A Bridge

BB_3-1.jpg

This week, Christine Stegling, who leads the International HIV/AIDS Alliance, came to the Bay Area.  We met local community, political and business leaders. We are exploring whether the growing influence of employee LGBT affinity groups, often called PRIDE networks, can be mobilize more support for the Alliance’s Rapid Response Fund (RFF), set up three years ago with the US and the Elton John Foundation. The RFF provides immediate emergency small grant funding for LGBT individuals in hostile situations, whether from governments, families or communities. The small grants budget has issued 180 grants in 20 countries, and directly impacted 20,000 people. One telling example is of a young gay Ugandan refugee, who, with his son, was harassed in a refugee camp in Malawi. The Alliance helped him evacuate, and he has now finally obtained asylum in Canada.

Which brings us to the saga of that wall. Christine and I were unable to follow much of the politics in DC, thank God. I had rented an underwhelming Toyota Prius Prime, and I could barely understand how to release the brake, let alone connect to our local national public radio station, KQED.

So, we chatted and squinted outside through the unseasonal heavy rain, as we plodded through traffic over the Bay Bridge between Oakland and San Francisco. Depending on your point of view, the Bay Bridge either connects or divides two very different communities. More on that in a moment.

One comes to the Bay Area and immediately thinks of the iconic Golden Gate Bridge. Yet, the Bay Bridge is by far the grander and more widely used. It is actually two different bridges. Both are stunning, and both built in eras when publicly-funded projects were embraced.


Bay Bridge 2.jpg


From San Francisco you embark upon the western span, a two-level suspension bridge, opened in 1936 (six months before the Golden Gate). It connects to the Yerba Buena and Treasure islands (where the Navy used to store its submarines’ nuclear missiles. Treasure Island houses ghostly abandoned naval facilities – an urban myth says it is still radioactive and contaminated from old chemical weapons. It also home to a couple of wineries. I know, right?!).  At night, you can see “the Bay Lights,” an art installation of 25,000 LEDs permanently placed on the suspension bridge’s cables. The lights are connected to a computer which produces a constantly changing and random pattern.  If you have a cocktail in San Francisco’s Embarcadero, the view is stunning.

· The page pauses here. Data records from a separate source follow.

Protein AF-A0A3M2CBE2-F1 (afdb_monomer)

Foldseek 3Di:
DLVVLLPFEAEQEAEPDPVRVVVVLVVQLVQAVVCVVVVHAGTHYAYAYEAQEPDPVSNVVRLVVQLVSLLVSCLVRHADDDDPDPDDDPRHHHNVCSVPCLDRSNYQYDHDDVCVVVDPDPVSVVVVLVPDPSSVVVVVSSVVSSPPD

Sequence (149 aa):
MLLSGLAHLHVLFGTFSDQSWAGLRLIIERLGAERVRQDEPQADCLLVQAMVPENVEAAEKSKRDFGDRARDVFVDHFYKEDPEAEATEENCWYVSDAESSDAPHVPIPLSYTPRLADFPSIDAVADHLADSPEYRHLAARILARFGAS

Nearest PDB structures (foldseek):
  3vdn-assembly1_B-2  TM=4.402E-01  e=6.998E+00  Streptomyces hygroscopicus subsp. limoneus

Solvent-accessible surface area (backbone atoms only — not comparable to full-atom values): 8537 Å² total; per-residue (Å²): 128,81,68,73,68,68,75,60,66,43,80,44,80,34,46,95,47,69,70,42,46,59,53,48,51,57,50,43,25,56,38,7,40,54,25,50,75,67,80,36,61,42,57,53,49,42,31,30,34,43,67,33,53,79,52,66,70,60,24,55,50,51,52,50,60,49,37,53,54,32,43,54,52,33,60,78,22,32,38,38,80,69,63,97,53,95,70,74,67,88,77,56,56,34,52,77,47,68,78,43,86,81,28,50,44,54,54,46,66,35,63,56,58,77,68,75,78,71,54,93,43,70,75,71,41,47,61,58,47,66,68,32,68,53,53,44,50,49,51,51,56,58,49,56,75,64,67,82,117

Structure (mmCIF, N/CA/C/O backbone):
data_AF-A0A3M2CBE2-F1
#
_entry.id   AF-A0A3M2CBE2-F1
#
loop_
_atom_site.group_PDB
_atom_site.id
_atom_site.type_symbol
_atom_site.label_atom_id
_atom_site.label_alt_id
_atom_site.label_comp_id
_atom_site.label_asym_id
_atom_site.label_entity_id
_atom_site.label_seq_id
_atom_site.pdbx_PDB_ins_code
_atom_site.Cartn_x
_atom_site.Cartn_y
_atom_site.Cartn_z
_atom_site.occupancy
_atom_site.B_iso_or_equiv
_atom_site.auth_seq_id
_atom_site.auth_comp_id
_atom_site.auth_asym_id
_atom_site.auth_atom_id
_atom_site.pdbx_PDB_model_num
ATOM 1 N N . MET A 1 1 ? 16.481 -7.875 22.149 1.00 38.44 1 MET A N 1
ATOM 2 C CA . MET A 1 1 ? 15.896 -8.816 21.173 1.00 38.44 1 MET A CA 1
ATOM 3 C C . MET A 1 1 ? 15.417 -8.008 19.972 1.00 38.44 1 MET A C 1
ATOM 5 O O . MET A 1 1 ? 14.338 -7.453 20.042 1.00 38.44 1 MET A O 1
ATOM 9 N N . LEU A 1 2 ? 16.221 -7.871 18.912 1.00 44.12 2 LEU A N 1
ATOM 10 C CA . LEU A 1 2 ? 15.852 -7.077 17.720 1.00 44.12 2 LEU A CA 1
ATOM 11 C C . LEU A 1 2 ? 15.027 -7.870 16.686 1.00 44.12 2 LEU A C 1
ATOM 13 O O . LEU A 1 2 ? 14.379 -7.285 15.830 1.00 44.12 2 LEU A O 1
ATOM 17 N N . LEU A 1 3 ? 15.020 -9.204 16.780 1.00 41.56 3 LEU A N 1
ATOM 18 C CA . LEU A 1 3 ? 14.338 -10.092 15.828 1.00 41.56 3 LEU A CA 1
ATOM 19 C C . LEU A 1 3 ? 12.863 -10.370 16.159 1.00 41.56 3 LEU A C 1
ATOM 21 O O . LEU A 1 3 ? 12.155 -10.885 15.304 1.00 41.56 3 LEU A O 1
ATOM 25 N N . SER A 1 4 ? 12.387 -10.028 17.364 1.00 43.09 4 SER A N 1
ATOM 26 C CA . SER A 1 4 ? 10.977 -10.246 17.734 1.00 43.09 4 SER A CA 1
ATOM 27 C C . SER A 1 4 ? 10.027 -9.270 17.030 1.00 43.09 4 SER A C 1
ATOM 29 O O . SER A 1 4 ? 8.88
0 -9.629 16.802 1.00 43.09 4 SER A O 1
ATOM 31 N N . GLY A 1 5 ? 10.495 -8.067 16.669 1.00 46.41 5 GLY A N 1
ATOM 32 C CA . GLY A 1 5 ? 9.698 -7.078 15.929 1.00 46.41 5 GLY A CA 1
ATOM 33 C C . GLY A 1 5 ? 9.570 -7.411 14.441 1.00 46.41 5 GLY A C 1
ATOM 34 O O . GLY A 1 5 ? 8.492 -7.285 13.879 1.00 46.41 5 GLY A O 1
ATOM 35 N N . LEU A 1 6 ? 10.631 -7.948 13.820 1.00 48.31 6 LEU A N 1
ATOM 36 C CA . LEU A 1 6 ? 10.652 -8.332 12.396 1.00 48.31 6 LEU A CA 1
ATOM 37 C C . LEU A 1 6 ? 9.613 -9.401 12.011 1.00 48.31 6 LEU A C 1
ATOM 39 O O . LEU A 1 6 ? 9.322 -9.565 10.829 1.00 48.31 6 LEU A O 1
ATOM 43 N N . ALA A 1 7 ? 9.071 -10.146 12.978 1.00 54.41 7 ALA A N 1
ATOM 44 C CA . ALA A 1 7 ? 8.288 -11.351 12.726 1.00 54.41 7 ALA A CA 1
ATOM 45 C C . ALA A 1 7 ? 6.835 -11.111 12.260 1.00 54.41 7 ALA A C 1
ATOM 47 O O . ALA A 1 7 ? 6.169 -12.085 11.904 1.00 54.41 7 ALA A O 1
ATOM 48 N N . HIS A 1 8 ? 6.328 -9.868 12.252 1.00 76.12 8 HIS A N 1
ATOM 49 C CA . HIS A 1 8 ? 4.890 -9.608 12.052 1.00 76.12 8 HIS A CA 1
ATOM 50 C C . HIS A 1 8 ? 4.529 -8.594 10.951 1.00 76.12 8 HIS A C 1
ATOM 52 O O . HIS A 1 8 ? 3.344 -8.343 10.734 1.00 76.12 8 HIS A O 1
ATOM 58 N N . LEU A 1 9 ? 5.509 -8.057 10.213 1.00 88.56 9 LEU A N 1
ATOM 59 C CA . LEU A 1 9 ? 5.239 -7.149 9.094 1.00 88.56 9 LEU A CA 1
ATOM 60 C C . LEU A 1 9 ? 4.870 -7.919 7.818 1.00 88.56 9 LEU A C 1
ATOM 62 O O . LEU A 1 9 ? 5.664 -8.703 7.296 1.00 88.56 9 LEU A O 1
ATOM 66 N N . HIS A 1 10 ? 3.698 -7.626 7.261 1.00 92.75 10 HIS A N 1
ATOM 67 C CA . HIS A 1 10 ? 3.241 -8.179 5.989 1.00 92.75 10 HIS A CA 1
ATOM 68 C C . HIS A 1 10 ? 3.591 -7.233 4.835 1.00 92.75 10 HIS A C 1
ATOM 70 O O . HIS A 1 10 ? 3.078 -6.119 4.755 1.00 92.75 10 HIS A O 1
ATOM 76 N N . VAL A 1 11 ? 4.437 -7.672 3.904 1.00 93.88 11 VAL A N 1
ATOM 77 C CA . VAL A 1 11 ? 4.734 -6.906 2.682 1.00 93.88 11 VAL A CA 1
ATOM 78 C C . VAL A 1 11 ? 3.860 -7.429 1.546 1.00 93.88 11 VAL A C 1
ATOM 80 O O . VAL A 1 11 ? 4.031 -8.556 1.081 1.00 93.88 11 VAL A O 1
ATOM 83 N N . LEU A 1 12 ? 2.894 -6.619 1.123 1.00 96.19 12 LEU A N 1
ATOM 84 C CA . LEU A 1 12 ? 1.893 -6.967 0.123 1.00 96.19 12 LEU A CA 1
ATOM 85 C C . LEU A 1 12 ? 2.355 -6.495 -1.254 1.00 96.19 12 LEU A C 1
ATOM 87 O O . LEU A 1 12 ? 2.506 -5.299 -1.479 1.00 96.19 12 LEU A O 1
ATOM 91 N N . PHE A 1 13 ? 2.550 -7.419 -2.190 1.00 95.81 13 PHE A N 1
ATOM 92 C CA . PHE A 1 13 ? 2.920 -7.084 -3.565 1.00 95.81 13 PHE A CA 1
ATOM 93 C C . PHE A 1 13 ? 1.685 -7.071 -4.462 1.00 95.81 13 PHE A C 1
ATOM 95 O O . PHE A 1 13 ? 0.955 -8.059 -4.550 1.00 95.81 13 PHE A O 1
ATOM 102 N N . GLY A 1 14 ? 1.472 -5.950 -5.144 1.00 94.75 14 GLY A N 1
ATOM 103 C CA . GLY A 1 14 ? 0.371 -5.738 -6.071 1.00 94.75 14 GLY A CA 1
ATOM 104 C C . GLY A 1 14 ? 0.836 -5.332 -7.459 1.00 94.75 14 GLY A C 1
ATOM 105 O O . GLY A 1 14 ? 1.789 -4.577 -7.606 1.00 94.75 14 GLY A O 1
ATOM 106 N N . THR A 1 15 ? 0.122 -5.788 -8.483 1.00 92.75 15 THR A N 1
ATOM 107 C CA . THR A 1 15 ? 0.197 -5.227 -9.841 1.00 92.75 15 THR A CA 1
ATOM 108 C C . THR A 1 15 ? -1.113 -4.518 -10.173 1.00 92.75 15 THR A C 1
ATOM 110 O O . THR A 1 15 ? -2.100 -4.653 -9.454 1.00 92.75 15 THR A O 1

Exiting a tunnel through Yerba Buena island, you are presented with a majestic feat of engineering. A single, tall suspension tower presides over the widest bridge in the world leading to a causeway extending onto the coast of Oakland.  It opened in 2013, to replace an older two-level bridge. During the 1989 Loma Prieta earthquake, a section of the old upper deck had collapsed onto the lower deck.  There was much controversy during the new span’s design and construction, with significant overruns in time and cost. Unlike many federal projects which are “Made in America”, parts came from China, Japan and even Great Britain (which produced the “suspender saddles,” which sound like the kind of things Julian Hows would say can be purchased in specialist East London shops for discerning customers).  There were also problems with the bolts connecting the bridge to the columns holding it up. Some were overtightened on installation and could thus not be replaced. Imagine the usual Ikea conundrum but on a monumental scale.

 One warm evening a year or so after the new span opened, (yes Christine, it is not always raining in the Bay Area), Jirair Ratevosian and I drove his open-top Jeep across the bridge, with the lighted tower above us.  My arms waving above me into the lighted sky, I will never forget the awe and joy of this experience.

 It is unsatisfying to dismiss the bridge as a boundary between two starkly different AIDS epidemics. San Francisco is one of the most affluent cities in the world. The San Francisco AIDS Foundation, among other services, has a beautiful, calming drop-in center in the Castro called STRUT that provides HIV prevention, testing and care in a serene setting. It is really beginning to find its feet. Meanwhile, the Tenderloin district is home to some of the most vulnerable and marginalized. Basic services that are urgently needed by its residents are provided by a network of non-profit agencies, particularly the San Francisco Community Health Center. Oakland’s refined Montclair district and groovy downtown should not detract you from the racial disparity, poverty and basic health needs of East and West Oakland.  I am privileged to serve on the board of the Californian Prostitutes Education Project, who along with East Bay AIDS Project, WORLD and others, provide amazing services to people of color, regardless of gender, sexuality, or ability to pay.

 All of these wonderful agencies, and the passionate people who dedicate their lives to serve them, give a profound sense of what can be done. And the direction be to taken. Which is more than can be said of my driving. Just ask Christine.